Items from a data source

※ ※ ※

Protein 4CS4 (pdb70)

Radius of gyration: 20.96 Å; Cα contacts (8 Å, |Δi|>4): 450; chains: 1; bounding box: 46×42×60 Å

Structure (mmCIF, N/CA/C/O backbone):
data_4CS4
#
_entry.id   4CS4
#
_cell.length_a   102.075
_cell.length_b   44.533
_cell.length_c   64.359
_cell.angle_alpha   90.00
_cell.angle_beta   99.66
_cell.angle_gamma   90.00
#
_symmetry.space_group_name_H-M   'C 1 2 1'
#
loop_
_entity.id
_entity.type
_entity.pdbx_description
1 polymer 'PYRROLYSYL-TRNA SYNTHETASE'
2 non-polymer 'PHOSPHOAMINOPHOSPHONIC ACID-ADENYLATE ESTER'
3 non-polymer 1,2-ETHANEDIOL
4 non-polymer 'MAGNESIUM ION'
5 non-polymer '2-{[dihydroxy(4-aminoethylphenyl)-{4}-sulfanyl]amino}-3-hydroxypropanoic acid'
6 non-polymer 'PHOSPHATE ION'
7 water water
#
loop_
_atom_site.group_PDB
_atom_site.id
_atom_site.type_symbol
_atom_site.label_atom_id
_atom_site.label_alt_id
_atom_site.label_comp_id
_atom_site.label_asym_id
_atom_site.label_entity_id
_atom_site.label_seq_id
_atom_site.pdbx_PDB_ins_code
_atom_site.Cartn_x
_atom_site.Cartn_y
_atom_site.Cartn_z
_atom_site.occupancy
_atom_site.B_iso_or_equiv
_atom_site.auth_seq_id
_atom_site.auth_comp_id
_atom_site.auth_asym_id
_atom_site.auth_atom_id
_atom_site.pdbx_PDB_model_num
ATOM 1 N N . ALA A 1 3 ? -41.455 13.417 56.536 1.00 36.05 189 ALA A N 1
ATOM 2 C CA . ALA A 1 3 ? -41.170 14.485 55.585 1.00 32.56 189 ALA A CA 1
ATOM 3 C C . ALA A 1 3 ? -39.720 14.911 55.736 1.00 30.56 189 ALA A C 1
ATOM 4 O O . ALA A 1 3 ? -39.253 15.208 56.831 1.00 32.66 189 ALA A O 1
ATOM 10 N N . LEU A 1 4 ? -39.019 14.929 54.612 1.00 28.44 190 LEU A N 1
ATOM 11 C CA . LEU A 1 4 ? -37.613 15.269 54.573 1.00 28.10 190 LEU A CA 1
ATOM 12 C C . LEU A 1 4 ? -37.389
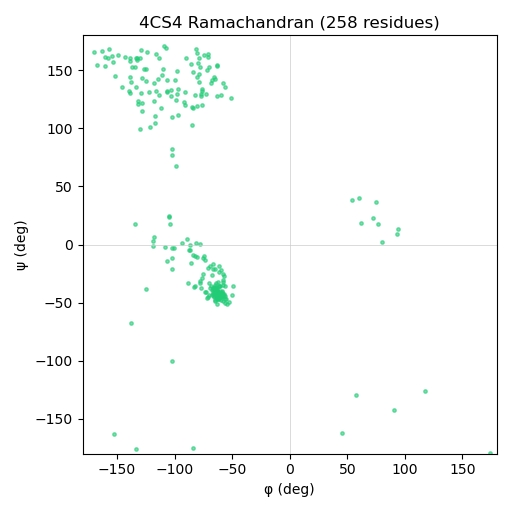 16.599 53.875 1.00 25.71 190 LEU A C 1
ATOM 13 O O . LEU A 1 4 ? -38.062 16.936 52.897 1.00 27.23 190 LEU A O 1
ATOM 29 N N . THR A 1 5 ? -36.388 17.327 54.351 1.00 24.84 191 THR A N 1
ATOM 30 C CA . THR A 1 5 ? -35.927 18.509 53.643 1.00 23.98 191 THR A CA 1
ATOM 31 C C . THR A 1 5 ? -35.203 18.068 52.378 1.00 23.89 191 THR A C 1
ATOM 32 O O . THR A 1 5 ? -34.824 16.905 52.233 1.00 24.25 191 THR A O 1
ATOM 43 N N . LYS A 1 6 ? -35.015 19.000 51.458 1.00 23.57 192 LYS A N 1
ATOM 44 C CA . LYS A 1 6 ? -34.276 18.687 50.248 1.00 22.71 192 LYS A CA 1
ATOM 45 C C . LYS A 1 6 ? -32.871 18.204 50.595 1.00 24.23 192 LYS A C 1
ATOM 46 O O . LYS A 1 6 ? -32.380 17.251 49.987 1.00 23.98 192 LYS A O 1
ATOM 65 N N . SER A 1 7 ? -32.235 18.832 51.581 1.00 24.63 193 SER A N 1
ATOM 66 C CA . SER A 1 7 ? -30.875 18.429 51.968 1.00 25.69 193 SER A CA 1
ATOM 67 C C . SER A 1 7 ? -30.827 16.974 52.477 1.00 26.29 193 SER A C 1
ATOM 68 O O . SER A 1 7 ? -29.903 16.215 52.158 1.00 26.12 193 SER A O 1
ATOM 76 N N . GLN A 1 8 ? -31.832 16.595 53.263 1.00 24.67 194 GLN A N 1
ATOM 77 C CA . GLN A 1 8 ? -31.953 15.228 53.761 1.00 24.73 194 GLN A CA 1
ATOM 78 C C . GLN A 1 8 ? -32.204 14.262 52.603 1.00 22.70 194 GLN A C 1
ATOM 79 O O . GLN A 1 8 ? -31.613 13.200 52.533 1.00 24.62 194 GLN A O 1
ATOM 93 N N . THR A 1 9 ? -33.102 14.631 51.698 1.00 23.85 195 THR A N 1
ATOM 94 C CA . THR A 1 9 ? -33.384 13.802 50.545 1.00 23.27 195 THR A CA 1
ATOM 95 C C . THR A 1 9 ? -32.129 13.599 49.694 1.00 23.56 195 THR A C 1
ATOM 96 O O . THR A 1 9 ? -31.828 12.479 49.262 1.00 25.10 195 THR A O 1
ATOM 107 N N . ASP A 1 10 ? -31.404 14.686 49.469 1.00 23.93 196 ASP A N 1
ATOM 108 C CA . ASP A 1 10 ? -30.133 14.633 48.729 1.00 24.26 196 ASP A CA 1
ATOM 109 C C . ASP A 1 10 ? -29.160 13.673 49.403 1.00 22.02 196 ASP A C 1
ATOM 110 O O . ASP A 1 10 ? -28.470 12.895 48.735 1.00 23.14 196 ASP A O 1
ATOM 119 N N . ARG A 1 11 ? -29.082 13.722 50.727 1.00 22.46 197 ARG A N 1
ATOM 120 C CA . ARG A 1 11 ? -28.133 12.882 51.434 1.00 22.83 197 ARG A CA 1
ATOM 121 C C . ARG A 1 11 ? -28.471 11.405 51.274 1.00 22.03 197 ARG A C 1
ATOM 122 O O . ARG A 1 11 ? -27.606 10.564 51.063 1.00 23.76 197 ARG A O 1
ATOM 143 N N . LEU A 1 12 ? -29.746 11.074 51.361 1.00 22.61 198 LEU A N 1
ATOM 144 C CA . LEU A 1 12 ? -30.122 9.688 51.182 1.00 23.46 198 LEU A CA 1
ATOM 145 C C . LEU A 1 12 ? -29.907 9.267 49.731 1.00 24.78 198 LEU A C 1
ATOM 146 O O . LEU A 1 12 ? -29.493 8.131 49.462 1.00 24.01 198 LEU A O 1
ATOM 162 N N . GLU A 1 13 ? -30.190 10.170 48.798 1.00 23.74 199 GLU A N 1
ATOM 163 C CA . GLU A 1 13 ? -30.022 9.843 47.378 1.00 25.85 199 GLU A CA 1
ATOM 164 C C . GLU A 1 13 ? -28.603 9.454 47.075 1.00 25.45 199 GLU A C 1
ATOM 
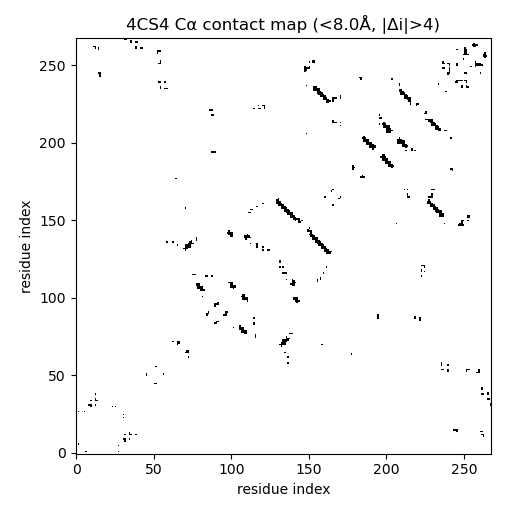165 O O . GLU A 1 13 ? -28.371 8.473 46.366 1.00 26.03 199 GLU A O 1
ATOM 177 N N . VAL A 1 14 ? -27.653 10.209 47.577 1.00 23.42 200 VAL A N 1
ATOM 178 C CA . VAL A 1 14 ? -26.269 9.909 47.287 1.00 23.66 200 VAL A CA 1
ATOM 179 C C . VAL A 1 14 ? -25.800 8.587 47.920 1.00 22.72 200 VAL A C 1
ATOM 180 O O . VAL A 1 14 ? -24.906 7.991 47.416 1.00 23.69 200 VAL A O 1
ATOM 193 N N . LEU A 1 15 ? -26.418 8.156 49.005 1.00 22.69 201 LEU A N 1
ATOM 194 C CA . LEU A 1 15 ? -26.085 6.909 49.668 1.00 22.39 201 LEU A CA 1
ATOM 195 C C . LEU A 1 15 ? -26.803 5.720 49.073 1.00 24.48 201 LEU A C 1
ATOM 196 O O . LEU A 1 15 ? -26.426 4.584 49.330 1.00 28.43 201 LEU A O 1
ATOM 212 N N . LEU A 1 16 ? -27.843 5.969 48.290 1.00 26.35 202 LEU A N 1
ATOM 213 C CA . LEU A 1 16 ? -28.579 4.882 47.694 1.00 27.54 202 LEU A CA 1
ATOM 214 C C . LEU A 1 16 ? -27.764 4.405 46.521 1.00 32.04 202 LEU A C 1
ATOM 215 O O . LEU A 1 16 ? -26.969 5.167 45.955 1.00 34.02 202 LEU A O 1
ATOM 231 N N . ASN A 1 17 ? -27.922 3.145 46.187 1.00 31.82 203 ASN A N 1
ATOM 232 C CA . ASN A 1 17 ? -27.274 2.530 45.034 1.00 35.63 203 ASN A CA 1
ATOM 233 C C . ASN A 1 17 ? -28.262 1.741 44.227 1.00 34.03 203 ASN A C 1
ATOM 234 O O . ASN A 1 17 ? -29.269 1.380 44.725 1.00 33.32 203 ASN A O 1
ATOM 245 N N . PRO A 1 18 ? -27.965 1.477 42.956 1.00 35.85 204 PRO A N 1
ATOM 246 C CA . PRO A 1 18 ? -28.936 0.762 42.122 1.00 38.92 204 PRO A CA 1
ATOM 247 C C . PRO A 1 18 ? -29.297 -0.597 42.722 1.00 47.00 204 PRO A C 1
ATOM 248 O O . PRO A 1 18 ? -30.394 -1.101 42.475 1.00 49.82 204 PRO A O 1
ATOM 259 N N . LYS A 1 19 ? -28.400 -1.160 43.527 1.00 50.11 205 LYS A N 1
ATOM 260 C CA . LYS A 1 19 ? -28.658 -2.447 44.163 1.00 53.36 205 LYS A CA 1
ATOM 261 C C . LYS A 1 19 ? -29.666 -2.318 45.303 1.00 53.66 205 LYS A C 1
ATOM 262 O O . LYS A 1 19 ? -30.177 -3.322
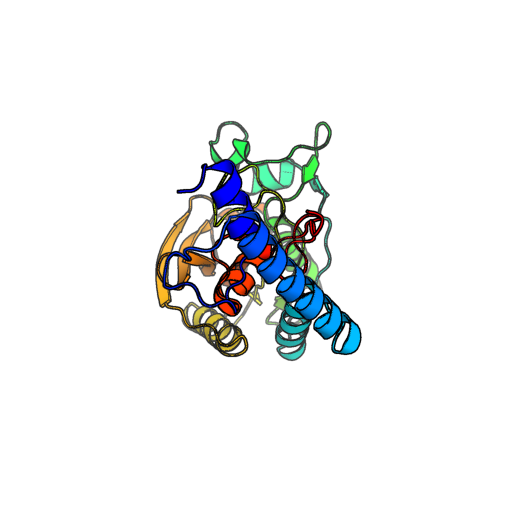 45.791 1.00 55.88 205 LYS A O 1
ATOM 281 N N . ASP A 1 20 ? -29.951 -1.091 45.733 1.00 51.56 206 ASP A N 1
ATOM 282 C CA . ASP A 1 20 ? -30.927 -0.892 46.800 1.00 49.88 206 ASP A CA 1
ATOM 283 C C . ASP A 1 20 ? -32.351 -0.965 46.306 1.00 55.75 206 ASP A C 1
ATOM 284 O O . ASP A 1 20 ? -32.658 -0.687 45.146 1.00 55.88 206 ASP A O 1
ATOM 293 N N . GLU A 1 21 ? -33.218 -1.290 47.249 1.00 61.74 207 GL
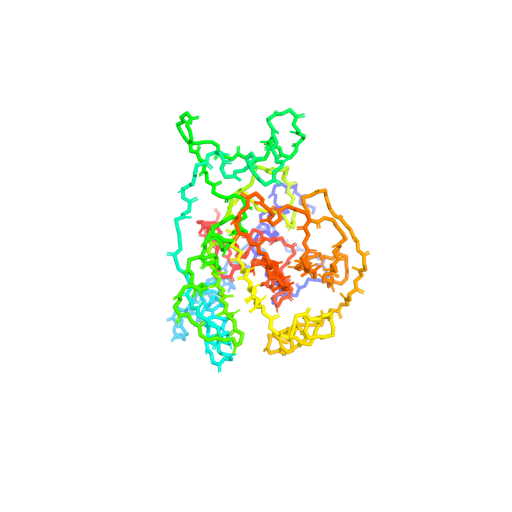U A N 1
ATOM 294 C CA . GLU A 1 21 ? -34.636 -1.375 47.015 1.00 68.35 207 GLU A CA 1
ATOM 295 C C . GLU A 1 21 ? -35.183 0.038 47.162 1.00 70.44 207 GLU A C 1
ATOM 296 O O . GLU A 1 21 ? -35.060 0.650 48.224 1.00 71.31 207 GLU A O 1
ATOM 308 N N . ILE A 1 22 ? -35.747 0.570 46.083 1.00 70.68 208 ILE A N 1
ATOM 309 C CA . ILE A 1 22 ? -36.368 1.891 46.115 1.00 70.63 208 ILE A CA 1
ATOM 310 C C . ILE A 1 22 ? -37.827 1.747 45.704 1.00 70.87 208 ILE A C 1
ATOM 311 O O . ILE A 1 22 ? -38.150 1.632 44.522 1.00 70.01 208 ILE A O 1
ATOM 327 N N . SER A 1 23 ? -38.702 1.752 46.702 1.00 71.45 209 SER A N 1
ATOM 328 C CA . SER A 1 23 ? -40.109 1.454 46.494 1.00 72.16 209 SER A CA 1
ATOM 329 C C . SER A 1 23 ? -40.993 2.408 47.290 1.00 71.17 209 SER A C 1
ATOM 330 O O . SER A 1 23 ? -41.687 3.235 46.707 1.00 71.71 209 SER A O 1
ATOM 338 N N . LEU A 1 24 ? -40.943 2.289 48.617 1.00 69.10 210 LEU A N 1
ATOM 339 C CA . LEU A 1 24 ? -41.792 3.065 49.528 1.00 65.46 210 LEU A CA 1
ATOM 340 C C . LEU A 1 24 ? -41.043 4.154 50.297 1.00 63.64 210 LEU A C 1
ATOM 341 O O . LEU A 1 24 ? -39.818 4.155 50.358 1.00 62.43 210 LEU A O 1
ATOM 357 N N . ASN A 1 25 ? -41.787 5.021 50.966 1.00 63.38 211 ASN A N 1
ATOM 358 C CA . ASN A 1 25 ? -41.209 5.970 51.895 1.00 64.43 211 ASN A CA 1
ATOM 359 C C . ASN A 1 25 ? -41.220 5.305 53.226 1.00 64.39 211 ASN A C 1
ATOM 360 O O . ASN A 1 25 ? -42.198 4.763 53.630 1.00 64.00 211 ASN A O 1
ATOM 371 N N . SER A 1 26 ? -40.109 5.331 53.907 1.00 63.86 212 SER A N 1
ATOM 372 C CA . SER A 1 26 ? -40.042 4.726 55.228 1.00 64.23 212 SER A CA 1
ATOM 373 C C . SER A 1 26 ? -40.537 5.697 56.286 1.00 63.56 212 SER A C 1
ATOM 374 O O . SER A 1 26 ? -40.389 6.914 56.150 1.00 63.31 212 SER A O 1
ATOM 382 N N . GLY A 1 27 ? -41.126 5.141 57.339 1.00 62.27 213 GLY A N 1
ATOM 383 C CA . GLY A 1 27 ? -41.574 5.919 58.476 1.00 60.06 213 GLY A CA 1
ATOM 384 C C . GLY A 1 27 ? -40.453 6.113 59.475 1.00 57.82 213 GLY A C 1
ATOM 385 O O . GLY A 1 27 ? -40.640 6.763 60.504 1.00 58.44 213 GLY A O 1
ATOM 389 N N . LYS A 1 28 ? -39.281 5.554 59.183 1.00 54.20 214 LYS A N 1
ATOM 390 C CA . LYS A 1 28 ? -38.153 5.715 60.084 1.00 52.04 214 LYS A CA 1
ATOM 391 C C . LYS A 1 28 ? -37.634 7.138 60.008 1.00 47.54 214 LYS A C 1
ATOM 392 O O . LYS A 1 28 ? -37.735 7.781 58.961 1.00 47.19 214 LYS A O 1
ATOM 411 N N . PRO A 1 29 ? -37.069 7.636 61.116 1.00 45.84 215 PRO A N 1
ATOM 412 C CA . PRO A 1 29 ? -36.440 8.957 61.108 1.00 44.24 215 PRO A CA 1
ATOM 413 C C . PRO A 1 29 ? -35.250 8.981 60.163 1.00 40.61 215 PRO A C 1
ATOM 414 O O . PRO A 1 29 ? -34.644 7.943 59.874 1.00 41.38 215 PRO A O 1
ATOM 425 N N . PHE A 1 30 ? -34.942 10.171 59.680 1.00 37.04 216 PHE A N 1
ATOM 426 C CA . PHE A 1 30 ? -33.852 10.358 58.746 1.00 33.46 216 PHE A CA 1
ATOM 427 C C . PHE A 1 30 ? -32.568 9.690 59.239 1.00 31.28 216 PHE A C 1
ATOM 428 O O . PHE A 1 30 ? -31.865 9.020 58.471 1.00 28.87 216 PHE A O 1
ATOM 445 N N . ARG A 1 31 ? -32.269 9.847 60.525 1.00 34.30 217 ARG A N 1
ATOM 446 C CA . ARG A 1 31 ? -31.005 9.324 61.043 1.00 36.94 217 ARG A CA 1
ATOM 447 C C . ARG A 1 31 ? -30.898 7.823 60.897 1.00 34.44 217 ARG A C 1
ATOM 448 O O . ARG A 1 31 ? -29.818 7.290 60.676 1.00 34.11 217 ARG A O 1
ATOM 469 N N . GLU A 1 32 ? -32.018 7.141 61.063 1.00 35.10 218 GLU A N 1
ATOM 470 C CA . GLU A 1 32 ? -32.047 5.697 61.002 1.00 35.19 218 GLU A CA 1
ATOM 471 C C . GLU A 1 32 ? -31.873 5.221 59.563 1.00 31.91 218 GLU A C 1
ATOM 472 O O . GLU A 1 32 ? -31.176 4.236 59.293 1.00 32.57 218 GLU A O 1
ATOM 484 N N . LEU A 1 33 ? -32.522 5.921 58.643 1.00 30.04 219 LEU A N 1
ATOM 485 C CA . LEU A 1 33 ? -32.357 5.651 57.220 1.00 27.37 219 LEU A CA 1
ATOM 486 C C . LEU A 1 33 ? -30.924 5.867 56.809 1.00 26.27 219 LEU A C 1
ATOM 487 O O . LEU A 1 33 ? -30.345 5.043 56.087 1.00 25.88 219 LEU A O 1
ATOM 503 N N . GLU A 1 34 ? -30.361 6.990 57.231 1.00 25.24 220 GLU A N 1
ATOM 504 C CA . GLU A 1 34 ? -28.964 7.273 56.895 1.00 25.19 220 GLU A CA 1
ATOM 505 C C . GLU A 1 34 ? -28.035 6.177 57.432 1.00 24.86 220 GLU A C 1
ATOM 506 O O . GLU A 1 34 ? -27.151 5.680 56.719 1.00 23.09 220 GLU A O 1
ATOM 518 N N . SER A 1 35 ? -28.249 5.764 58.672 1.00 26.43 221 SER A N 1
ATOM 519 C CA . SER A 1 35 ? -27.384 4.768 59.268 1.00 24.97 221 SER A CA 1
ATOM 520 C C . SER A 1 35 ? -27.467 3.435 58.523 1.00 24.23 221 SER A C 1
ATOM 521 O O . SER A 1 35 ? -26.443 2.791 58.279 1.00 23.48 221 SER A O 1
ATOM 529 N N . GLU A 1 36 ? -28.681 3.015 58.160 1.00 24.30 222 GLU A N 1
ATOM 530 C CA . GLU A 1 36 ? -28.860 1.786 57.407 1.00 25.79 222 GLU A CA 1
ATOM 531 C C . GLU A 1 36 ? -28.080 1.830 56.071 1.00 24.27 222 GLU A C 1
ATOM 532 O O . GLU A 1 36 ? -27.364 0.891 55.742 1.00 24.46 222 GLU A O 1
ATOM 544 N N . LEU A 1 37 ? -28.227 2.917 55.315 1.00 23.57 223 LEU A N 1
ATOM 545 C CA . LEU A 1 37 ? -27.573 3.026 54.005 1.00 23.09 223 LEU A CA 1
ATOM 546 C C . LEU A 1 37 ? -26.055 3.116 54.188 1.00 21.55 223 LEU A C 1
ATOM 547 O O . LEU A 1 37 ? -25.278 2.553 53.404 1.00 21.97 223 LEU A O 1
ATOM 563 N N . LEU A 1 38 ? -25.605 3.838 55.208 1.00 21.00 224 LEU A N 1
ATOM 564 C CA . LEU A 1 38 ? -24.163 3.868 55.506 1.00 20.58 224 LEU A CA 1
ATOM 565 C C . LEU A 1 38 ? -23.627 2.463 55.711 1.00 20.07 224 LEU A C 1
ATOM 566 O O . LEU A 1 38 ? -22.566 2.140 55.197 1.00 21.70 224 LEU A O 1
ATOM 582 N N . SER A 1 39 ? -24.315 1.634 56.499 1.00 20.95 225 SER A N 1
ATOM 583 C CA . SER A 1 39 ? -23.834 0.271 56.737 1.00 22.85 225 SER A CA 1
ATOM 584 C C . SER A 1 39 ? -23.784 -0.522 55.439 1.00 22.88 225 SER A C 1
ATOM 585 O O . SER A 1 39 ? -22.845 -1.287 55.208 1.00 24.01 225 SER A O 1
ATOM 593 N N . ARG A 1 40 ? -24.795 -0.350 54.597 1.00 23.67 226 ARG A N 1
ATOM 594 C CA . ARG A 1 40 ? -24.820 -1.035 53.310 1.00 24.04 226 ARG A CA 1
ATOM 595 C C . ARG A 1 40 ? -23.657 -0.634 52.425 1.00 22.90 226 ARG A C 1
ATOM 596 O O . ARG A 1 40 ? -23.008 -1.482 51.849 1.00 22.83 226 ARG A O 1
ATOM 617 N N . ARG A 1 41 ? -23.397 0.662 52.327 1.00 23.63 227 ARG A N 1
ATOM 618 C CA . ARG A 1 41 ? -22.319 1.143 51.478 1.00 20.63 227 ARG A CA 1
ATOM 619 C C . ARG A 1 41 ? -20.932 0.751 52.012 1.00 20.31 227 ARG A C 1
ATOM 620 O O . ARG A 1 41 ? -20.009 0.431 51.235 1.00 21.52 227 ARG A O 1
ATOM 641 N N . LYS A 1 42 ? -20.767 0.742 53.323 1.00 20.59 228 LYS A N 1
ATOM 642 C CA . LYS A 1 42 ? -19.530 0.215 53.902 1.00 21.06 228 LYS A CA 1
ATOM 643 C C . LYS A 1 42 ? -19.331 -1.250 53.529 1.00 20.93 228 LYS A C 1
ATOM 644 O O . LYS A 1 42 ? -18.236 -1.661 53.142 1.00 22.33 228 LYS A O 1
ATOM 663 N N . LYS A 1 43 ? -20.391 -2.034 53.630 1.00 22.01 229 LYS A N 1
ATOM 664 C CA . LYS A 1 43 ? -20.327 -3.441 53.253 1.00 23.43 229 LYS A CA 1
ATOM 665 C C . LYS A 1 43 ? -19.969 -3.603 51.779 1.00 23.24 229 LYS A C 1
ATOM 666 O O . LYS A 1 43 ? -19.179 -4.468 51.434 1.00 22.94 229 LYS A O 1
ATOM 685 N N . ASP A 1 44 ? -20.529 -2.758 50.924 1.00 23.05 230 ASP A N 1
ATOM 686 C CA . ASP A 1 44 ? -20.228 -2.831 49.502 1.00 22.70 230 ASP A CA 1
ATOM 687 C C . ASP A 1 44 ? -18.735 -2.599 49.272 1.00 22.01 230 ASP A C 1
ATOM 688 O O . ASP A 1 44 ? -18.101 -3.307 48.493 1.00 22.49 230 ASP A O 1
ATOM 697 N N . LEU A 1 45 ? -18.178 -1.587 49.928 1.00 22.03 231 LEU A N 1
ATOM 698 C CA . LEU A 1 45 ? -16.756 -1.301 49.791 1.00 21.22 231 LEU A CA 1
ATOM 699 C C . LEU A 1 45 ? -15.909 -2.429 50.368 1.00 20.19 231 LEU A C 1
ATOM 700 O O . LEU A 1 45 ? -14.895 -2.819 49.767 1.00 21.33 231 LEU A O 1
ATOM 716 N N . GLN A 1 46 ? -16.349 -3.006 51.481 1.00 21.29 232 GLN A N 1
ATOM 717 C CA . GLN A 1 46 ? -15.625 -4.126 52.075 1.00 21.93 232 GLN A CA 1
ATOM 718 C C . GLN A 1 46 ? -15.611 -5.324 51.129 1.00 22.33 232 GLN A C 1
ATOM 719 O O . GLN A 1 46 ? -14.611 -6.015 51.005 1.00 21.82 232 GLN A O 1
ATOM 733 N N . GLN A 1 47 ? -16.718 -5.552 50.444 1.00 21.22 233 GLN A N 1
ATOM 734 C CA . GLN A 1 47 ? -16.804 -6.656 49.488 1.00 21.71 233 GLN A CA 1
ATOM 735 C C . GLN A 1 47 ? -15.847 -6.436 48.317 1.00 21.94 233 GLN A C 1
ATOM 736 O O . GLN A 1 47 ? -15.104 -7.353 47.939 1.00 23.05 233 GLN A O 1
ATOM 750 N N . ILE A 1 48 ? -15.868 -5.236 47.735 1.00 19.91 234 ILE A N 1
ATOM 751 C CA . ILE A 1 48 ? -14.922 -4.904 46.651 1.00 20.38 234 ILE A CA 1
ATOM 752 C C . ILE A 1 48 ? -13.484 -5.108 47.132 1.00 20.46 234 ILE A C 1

※ ※ ※

Although pictures appear among the records above, none are to be output; print exactly the lines from the line containing "ATOM 67 C C" through the line containing "ATOM 193 N N".

ATOM 67 C C . SER A 1 7 ? -30.827 16.974 52.477 1.00 26.29 193 SER A C 1
ATOM 68 O O . SER A 1 7 ? -29.903 16.215 52.158 1.00 26.12 193 SER A O 1
ATOM 76 N N . GLN A 1 8 ? -31.832 16.595 53.263 1.00 24.67 194 GLN A N 1
ATOM 77 C CA . GLN A 1 8 ? -31.953 15.228 53.761 1.00 24.73 194 GLN A CA 1
ATOM 78 C C . GLN A 1 8 ? -32.204 14.262 52.603 1.00 22.70 194 GLN A C 1
ATOM 79 O O . GLN A 1 8 ? -31.613 13.200 52.533 1.00 24.62 194 GLN A O 1
ATOM 93 N N . THR A 1 9 ? -33.102 14.631 51.698 1.00 23.85 195 THR A N 1
ATOM 94 C CA . THR A 1 9 ? -33.384 13.802 50.545 1.00 23.27 195 THR A CA 1
ATOM 95 C C . THR A 1 9 ? -32.129 13.599 49.694 1.00 23.56 195 THR A C 1
ATOM 96 O O . THR A 1 9 ? -31.828 12.479 49.262 1.00 25.10 195 THR A O 1
ATOM 107 N N . ASP A 1 10 ? -31.404 14.686 49.469 1.00 23.93 196 ASP A N 1
ATOM 108 C CA . ASP A 1 10 ? -30.133 14.633 48.729 1.00 24.26 196 ASP A CA 1
ATOM 109 C C . ASP A 1 10 ? -29.160 13.673 49.403 1.00 22.02 196 ASP A C 1
ATOM 110 O O . ASP A 1 10 ? -28.470 12.895 48.735 1.00 23.14 196 ASP A O 1
ATOM 119 N N . ARG A 1 11 ? -29.082 13.722 50.727 1.00 22.46 197 ARG A N 1
ATOM 120 C CA . ARG A 1 11 ? -28.133 12.882 51.434 1.00 22.83 197 ARG A CA 1
ATOM 121 C C . ARG A 1 11 ? -28.471 11.405 51.274 1.00 22.03 197 ARG A C 1
ATOM 122 O O . ARG A 1 11 ? -27.606 10.564 51.063 1.00 23.76 197 ARG A O 1
ATOM 143 N N . LEU A 1 12 ? -29.746 11.074 51.361 1.00 22.61 198 LEU A N 1
ATOM 144 C CA . LEU A 1 12 ? -30.122 9.688 51.182 1.00 23.46 198 LEU A CA 1
ATOM 145 C C . LEU A 1 12 ? -29.907 9.267 49.731 1.00 24.78 198 LEU A C 1
ATOM 146 O O . LEU A 1 12 ? -29.493 8.131 49.462 1.00 24.01 198 LEU A O 1
ATOM 162 N N . GLU A 1 13 ? -30.190 10.170 48.798 1.00 23.74 199 GLU A N 1
ATOM 163 C CA . GLU A 1 13 ? -30.022 9.843 47.378 1.00 25.85 199 GLU A CA 1
ATOM 164 C C . GLU A 1 13 ? -28.603 9.454 47.075 1.00 25.45 199 GLU A C 1
ATOM 
165 O O . GLU A 1 13 ? -28.371 8.473 46.366 1.00 26.03 199 GLU A O 1
ATOM 177 N N . VAL A 1 14 ? -27.653 10.209 47.577 1.00 23.42 200 VAL A N 1
ATOM 178 C CA . VAL A 1 14 ? -26.269 9.909 47.287 1.00 23.66 200 VAL A CA 1
ATOM 179 C C . VAL A 1 14 ? -25.800 8.587 47.920 1.00 22.72 200 VAL A C 1
ATOM 180 O O . VAL A 1 14 ? -24.906 7.991 47.416 1.00 23.69 200 VAL A O 1
ATOM 193 N N . LEU A 1 15 ? -26.418 8.156 49.005 1.00 22.69 201 LEU A N 1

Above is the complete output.